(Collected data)
BEGIN

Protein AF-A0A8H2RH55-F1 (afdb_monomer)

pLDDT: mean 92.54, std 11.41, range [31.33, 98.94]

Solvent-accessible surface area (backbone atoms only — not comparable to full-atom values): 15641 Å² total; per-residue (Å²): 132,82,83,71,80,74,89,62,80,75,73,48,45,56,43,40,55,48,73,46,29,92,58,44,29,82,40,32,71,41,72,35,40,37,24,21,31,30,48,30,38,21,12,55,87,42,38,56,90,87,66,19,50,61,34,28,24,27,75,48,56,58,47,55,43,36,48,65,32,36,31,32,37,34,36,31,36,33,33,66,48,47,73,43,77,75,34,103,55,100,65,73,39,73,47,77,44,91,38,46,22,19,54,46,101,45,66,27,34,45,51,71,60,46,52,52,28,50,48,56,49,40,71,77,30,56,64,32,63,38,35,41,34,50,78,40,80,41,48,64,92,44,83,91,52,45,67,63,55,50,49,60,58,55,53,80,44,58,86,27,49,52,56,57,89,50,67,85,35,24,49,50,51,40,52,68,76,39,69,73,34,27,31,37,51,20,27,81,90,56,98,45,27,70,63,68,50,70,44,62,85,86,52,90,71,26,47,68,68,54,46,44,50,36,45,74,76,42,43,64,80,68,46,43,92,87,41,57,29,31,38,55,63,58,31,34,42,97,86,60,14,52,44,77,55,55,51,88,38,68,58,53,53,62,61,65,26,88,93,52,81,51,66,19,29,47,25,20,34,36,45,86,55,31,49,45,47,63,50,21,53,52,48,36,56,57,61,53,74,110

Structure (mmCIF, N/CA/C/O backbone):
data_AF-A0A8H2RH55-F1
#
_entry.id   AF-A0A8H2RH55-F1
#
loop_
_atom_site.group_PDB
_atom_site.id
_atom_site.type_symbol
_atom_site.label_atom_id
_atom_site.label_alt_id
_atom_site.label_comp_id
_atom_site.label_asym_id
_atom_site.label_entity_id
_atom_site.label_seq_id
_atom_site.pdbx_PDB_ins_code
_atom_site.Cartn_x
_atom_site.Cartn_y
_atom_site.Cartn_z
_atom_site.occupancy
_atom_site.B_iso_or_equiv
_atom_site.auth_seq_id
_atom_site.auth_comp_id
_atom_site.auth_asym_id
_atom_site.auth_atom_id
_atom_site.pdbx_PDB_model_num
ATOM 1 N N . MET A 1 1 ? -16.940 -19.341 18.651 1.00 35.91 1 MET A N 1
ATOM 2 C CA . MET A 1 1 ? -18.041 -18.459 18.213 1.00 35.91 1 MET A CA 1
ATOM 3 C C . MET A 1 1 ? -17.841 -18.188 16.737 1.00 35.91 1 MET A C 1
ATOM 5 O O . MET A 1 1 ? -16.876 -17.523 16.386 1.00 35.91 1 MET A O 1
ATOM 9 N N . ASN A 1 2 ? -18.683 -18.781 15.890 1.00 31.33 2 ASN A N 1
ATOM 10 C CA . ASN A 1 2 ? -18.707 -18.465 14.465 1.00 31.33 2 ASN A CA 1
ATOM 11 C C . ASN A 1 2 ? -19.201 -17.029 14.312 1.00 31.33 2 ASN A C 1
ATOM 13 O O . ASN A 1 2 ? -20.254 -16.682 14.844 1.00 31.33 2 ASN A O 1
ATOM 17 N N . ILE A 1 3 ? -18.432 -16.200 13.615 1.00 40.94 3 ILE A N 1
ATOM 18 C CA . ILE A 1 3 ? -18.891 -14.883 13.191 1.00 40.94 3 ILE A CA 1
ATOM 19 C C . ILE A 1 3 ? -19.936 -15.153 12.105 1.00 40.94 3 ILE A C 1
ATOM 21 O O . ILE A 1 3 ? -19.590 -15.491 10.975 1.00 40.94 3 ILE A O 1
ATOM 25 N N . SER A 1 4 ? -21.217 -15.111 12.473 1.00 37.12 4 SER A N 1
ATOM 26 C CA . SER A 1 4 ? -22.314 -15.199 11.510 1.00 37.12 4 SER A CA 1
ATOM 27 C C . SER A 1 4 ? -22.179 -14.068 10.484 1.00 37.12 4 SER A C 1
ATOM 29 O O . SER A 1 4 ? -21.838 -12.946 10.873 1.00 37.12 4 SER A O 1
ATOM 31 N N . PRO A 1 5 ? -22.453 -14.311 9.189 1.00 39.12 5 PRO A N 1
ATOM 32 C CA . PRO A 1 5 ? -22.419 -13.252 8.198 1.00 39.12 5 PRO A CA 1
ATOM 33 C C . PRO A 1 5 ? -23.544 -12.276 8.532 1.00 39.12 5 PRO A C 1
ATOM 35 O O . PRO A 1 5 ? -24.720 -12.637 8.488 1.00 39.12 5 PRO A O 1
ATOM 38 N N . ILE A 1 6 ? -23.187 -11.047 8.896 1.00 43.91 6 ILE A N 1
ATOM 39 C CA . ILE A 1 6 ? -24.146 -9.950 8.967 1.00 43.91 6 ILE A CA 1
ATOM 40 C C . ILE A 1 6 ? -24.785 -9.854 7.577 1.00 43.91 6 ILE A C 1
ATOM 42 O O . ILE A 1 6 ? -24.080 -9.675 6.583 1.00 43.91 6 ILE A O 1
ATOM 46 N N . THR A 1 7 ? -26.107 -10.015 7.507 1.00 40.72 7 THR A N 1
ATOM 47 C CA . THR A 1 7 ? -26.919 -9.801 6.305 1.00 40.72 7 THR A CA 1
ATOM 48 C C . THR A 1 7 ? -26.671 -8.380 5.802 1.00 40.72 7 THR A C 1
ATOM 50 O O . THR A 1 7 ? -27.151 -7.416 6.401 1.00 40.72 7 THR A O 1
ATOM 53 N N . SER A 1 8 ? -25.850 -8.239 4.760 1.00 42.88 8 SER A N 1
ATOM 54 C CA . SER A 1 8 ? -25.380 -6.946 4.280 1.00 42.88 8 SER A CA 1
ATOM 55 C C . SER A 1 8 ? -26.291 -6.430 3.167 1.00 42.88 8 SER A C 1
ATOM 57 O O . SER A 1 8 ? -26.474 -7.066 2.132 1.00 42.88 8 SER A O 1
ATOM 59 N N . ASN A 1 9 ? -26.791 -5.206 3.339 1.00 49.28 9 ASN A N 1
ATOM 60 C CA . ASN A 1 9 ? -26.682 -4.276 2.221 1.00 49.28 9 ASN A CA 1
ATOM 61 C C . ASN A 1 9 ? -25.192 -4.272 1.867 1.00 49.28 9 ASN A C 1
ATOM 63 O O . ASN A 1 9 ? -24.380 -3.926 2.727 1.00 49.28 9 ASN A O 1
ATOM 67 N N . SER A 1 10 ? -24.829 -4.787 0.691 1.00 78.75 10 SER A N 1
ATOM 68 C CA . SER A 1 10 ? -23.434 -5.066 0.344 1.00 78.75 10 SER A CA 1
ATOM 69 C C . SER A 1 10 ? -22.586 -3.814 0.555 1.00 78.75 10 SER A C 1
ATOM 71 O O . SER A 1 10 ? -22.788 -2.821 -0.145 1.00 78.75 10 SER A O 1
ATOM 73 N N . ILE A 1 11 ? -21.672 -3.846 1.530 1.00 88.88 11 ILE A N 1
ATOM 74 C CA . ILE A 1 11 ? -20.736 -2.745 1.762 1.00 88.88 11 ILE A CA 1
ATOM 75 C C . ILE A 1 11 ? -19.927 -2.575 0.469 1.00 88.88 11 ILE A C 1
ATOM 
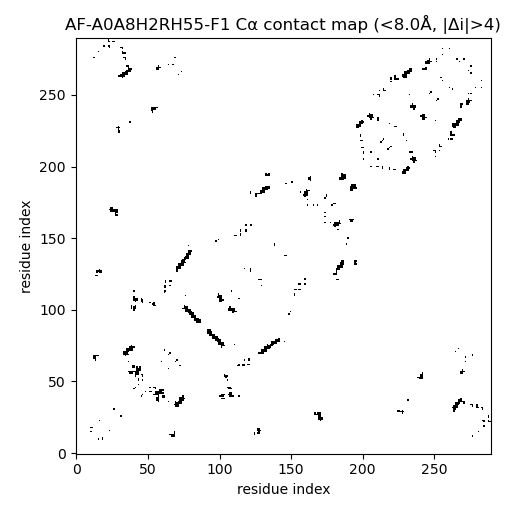77 O O . ILE A 1 11 ? -19.263 -3.527 0.056 1.00 88.88 11 ILE A O 1
ATOM 81 N N . PRO A 1 12 ? -19.993 -1.416 -0.203 1.00 94.06 12 PRO A N 1
ATOM 82 C CA . PRO A 1 12 ? -19.275 -1.214 -1.451 1.00 94.06 12 PRO A CA 1
ATOM 83 C C . PRO A 1 12 ? -17.766 -1.189 -1.192 1.00 94.06 12 PRO A C 1
ATOM 85 O O . PRO A 1 12 ? -17.277 -0.382 -0.402 1.00 94.06 12 PRO A O 1
ATOM 88 N N . ASN A 1 13 ? -17.005 -2.043 -1.882 1.00 95.50 13 ASN A N 1
ATOM 89 C CA . ASN A 1 13 ? -15.558 -2.156 -1.668 1.00 95.50 13 ASN A CA 1
ATOM 90 C C . ASN A 1 13 ? -14.807 -0.837 -1.923 1.00 95.50 13 ASN A C 1
ATOM 92 O O . ASN A 1 13 ? -13.835 -0.526 -1.238 1.00 95.50 13 ASN A O 1
ATOM 96 N N . ASN A 1 14 ? -15.255 -0.013 -2.867 1.00 96.75 14 ASN A N 1
ATOM 97 C CA . ASN A 1 14 ? -14.631 1.283 -3.141 1.00 96.75 14 ASN A CA 1
ATOM 98 C C . ASN A 1 14 ? -14.934 2.353 -2.075 1.00 96.75 14 ASN A C 1
ATOM 100 O O . ASN A 1 14 ? -14.260 3.373 -2.074 1.00 96.75 14 ASN A O 1
ATOM 104 N N . ALA A 1 15 ? -15.888 2.121 -1.167 1.00 97.56 15 ALA A N 1
ATOM 105 C CA . ALA A 1 15 ? -16.322 3.080 -0.148 1.00 97.56 15 ALA A CA 1
ATOM 106 C C . ALA A 1 15 ? -16.588 2.414 1.221 1.00 97.56 15 ALA A C 1
ATOM 108 O O . ALA A 1 15 ? -17.496 2.806 1.967 1.00 97.56 15 ALA A O 1
ATOM 109 N N . TRP A 1 16 ? -15.840 1.353 1.550 1.00 98.19 16 TRP A N 1
ATOM 110 C CA . TRP A 1 16 ? -16.116 0.559 2.746 1.00 98.19 16 TRP A CA 1
ATOM 111 C C . TRP A 1 16 ? -15.821 1.319 4.040 1.00 98.19 16 TRP A C 1
ATOM 113 O O . TRP A 1 16 ? -16.587 1.174 4.992 1.00 98.19 16 TRP A O 1
ATOM 123 N N . MET A 1 17 ? -14.772 2.153 4.087 1.00 98.50 17 MET A N 1
ATOM 124 C CA . MET A 1 17 ? -14.437 2.921 5.294 1.00 98.50 17 MET A CA 1
ATOM 125 C C . MET A 1 17 ? -15.524 3.946 5.597 1.00 98.50 17 MET A C 1
ATOM 127 O O . MET A 1 17 ? -15.937 4.086 6.743 1.00 98.50 17 MET A O 1
ATOM 131 N N . THR A 1 18 ? -16.041 4.602 4.559 1.00 97.88 18 THR A N 1
ATOM 132 C CA . THR A 1 18 ? -17.172 5.531 4.614 1.00 97.88 18 THR A CA 1
ATOM 133 C C . THR A 1 18 ? -18.420 4.817 5.118 1.00 97.88 18 THR A C 1
ATOM 135 O O . THR A 1 18 ? -19.106 5.321 6.004 1.00 97.88 18 THR A O 1
ATOM 138 N N . SER A 1 19 ? -18.684 3.616 4.603 1.00 97.94 19 SER A N 1
ATOM 139 C CA . SER A 1 19 ? -19.865 2.824 4.964 1.00 97.94 19 SER A CA 1
ATOM 140 C C . SER A 1 19 ? -19.881 2.412 6.438 1.00 97.94 19 SER A C 1
ATOM 142 O O . SER A 1 19 ? -20.951 2.326 7.036 1.00 97.94 19 SER A O 1
ATOM 144 N N . ILE A 1 20 ? -18.709 2.181 7.040 1.00 97.50 20 ILE A N 1
ATOM 145 C CA . ILE A 1 20 ? -18.584 1.819 8.461 1.00 97.50 20 ILE A CA 1
ATOM 146 C C . ILE A 1 20 ? -18.055 2.966 9.331 1.00 97.50 20 ILE A C 1
ATOM 148 O O . ILE A 1 20 ? -17.716 2.742 10.494 1.00 97.50 20 ILE A O 1
ATOM 152 N N . TYR A 1 21 ? -17.986 4.188 8.794 1.00 98.06 21 TYR A N 1
ATOM 153 C CA . TYR A 1 21 ? -17.279 5.313 9.409 1.00 98.06 21 TYR A CA 1
ATOM 154 C C . TYR A 1 21 ? -17.729 5.573 10.846 1.00 98.06 21 TYR A C 1
ATOM 156 O O . TYR A 1 21 ? -16.893 5.689 11.734 1.00 98.06 21 TYR A O 1
ATOM 164 N N . GLU A 1 22 ? -19.039 5.574 11.107 1.00 97.56 22 GLU A N 1
ATOM 165 C CA . GLU A 1 22 ? -19.571 5.820 12.454 1.00 97.56 22 GLU A CA 1
ATOM 166 C C . GLU A 1 22 ? -19.099 4.809 13.502 1.00 97.56 22 GLU A C 1
ATOM 168 O O . GLU A 1 22 ? -19.095 5.127 14.688 1.00 97.56 22 GLU A O 1
ATOM 173 N N . LYS A 1 23 ? -18.690 3.610 13.078 1.00 98.12 23 LYS A N 1
ATOM 174 C CA . LYS A 1 23 ? -18.108 2.594 13.956 1.00 98.12 23 LYS A CA 1
ATOM 175 C C . LYS A 1 23 ? -16.613 2.822 14.159 1.00 98.12 23 LYS A C 1
ATOM 177 O O . LYS A 1 23 ? -16.130 2.721 15.273 1.00 98.12 23 LYS A O 1
ATOM 182 N N . ILE A 1 24 ? -15.877 3.175 13.108 1.00 98.25 24 ILE A N 1
ATOM 183 C CA . ILE A 1 24 ? -14.407 3.241 13.157 1.00 98.25 24 ILE A CA 1
ATOM 184 C C . ILE A 1 24 ? -13.842 4.639 13.449 1.00 98.25 24 ILE A C 1
ATOM 186 O O . ILE A 1 24 ? -12.631 4.782 13.587 1.00 98.25 24 ILE A O 1
ATOM 190 N N . LYS A 1 25 ? -14.676 5.683 13.518 1.00 98.12 25 LYS A N 1
ATOM 191 C CA . LYS A 1 25 ? -14.232 7.090 13.565 1.00 98.12 25 LYS A CA 1
ATOM 192 C C . LYS A 1 25 ? -13.305 7.434 14.739 1.00 98.12 25 LYS A C 1
ATOM 194 O O . LYS A 1 25 ? -12.475 8.330 14.601 1.00 98.12 25 LYS A O 1
ATOM 199 N N . ASP A 1 26 ? -13.418 6.719 15.856 1.00 98.12 26 ASP A N 1
ATOM 200 C CA . ASP A 1 26 ? -12.608 6.942 17.061 1.00 98.12 26 ASP A CA 1
ATOM 201 C C . ASP A 1 26 ? -11.302 6.128 17.062 1.00 98.12 26 ASP A C 1
ATOM 203 O O . ASP A 1 26 ? -10.453 6.295 17.936 1.00 98.12 26 ASP A O 1
ATOM 207 N N . MET A 1 27 ? -11.092 5.286 16.047 1.00 97.81 27 MET A N 1
ATOM 208 C CA . MET A 1 27 ? -9.845 4.555 15.852 1.00 97.81 27 MET A CA 1
ATOM 209 C C . MET A 1 27 ? -8.788 5.448 15.195 1.00 97.81 27 MET A C 1
ATOM 211 O O . MET A 1 27 ? -9.078 6.286 14.338 1.00 97.81 27 MET A O 1
ATOM 215 N N . ARG A 1 28 ? -7.528 5.225 15.559 1.00 97.75 28 ARG A N 1
ATOM 216 C CA . ARG A 1 28 ? -6.345 5.736 14.858 1.00 97.75 28 ARG A CA 1
ATOM 217 C C . ARG A 1 28 ? -5.969 4.807 13.708 1.00 97.75 28 ARG A C 1
ATOM 219 O O . ARG A 1 28 ? -6.280 3.618 13.725 1.00 97.75 28 ARG A O 1
ATOM 226 N N . ILE A 1 29 ? -5.207 5.316 12.743 1.00 97.81 29 ILE A N 1
ATOM 227 C CA . ILE A 1 29 ? -4.822 4.554 11.539 1.00 97.81 29 ILE A CA 1
ATOM 228 C C . ILE A 1 29 ? -4.083 3.250 11.880 1.00 97.81 29 ILE A C 1
ATOM 230 O O . ILE A 1 29 ? -4.374 2.210 11.293 1.00 97.81 29 ILE A O 1
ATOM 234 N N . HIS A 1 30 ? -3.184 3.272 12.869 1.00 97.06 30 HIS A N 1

END

> [ABOUT THIS TASK] Copy out only the lines of the records above from the one with "ATOM 42 O O" through the one with "ATOM 69 C C", exactly as they stand, both included.

> [EXERCISE RESPONSE]
ATOM 42 O O . ILE A 1 6 ? -24.080 -9.675 6.583 1.00 43.91 6 ILE A O 1
ATOM 46 N N . THR A 1 7 ? -26.107 -10.015 7.507 1.00 40.72 7 THR A N 1
ATOM 47 C CA . THR A 1 7 ? -26.919 -9.801 6.305 1.00 40.72 7 THR A CA 1
ATOM 48 C C . THR A 1 7 ? -26.671 -8.380 5.802 1.00 40.72 7 THR A C 1
ATOM 50 O O . THR A 1 7 ? -27.151 -7.416 6.401 1.00 40.72 7 THR A O 1
ATOM 53 N N . SER A 1 8 ? -25.850 -8.239 4.760 1.00 42.88 8 SER A N 1
ATOM 54 C CA . SER A 1 8 ? -25.380 -6.946 4.280 1.00 42.88 8 SER A CA 1
ATOM 55 C C . SER A 1 8 ? -26.291 -6.430 3.167 1.00 42.88 8 SER A C 1
ATOM 57 O O . SER A 1 8 ? -26.474 -7.066 2.132 1.00 42.88 8 SER A O 1
ATOM 59 N N . ASN A 1 9 ? -26.791 -5.206 3.339 1.00 49.28 9 ASN A N 1
ATOM 60 C CA . ASN A 1 9 ? -26.682 -4.276 2.221 1.00 49.28 9 ASN A CA 1
ATOM 61 C C . ASN A 1 9 ? -25.192 -4.272 1.867 1.00 49.28 9 ASN A C 1
ATOM 63 O O . ASN A 1 9 ? -24.380 -3.926 2.727 1.00 49.28 9 ASN A O 1
ATOM 67 N N . SER A 1 10 ? -24.829 -4.787 0.691 1.00 78.75 10 SER A N 1
ATOM 68 C CA . SER A 1 10 ? -23.434 -5.066 0.344 1.00 78.75 10 SER A CA 1
ATOM 69 C C . SER A 1 10 ? -22.586 -3.814 0.555 1.00 78.75 10 SER A C 1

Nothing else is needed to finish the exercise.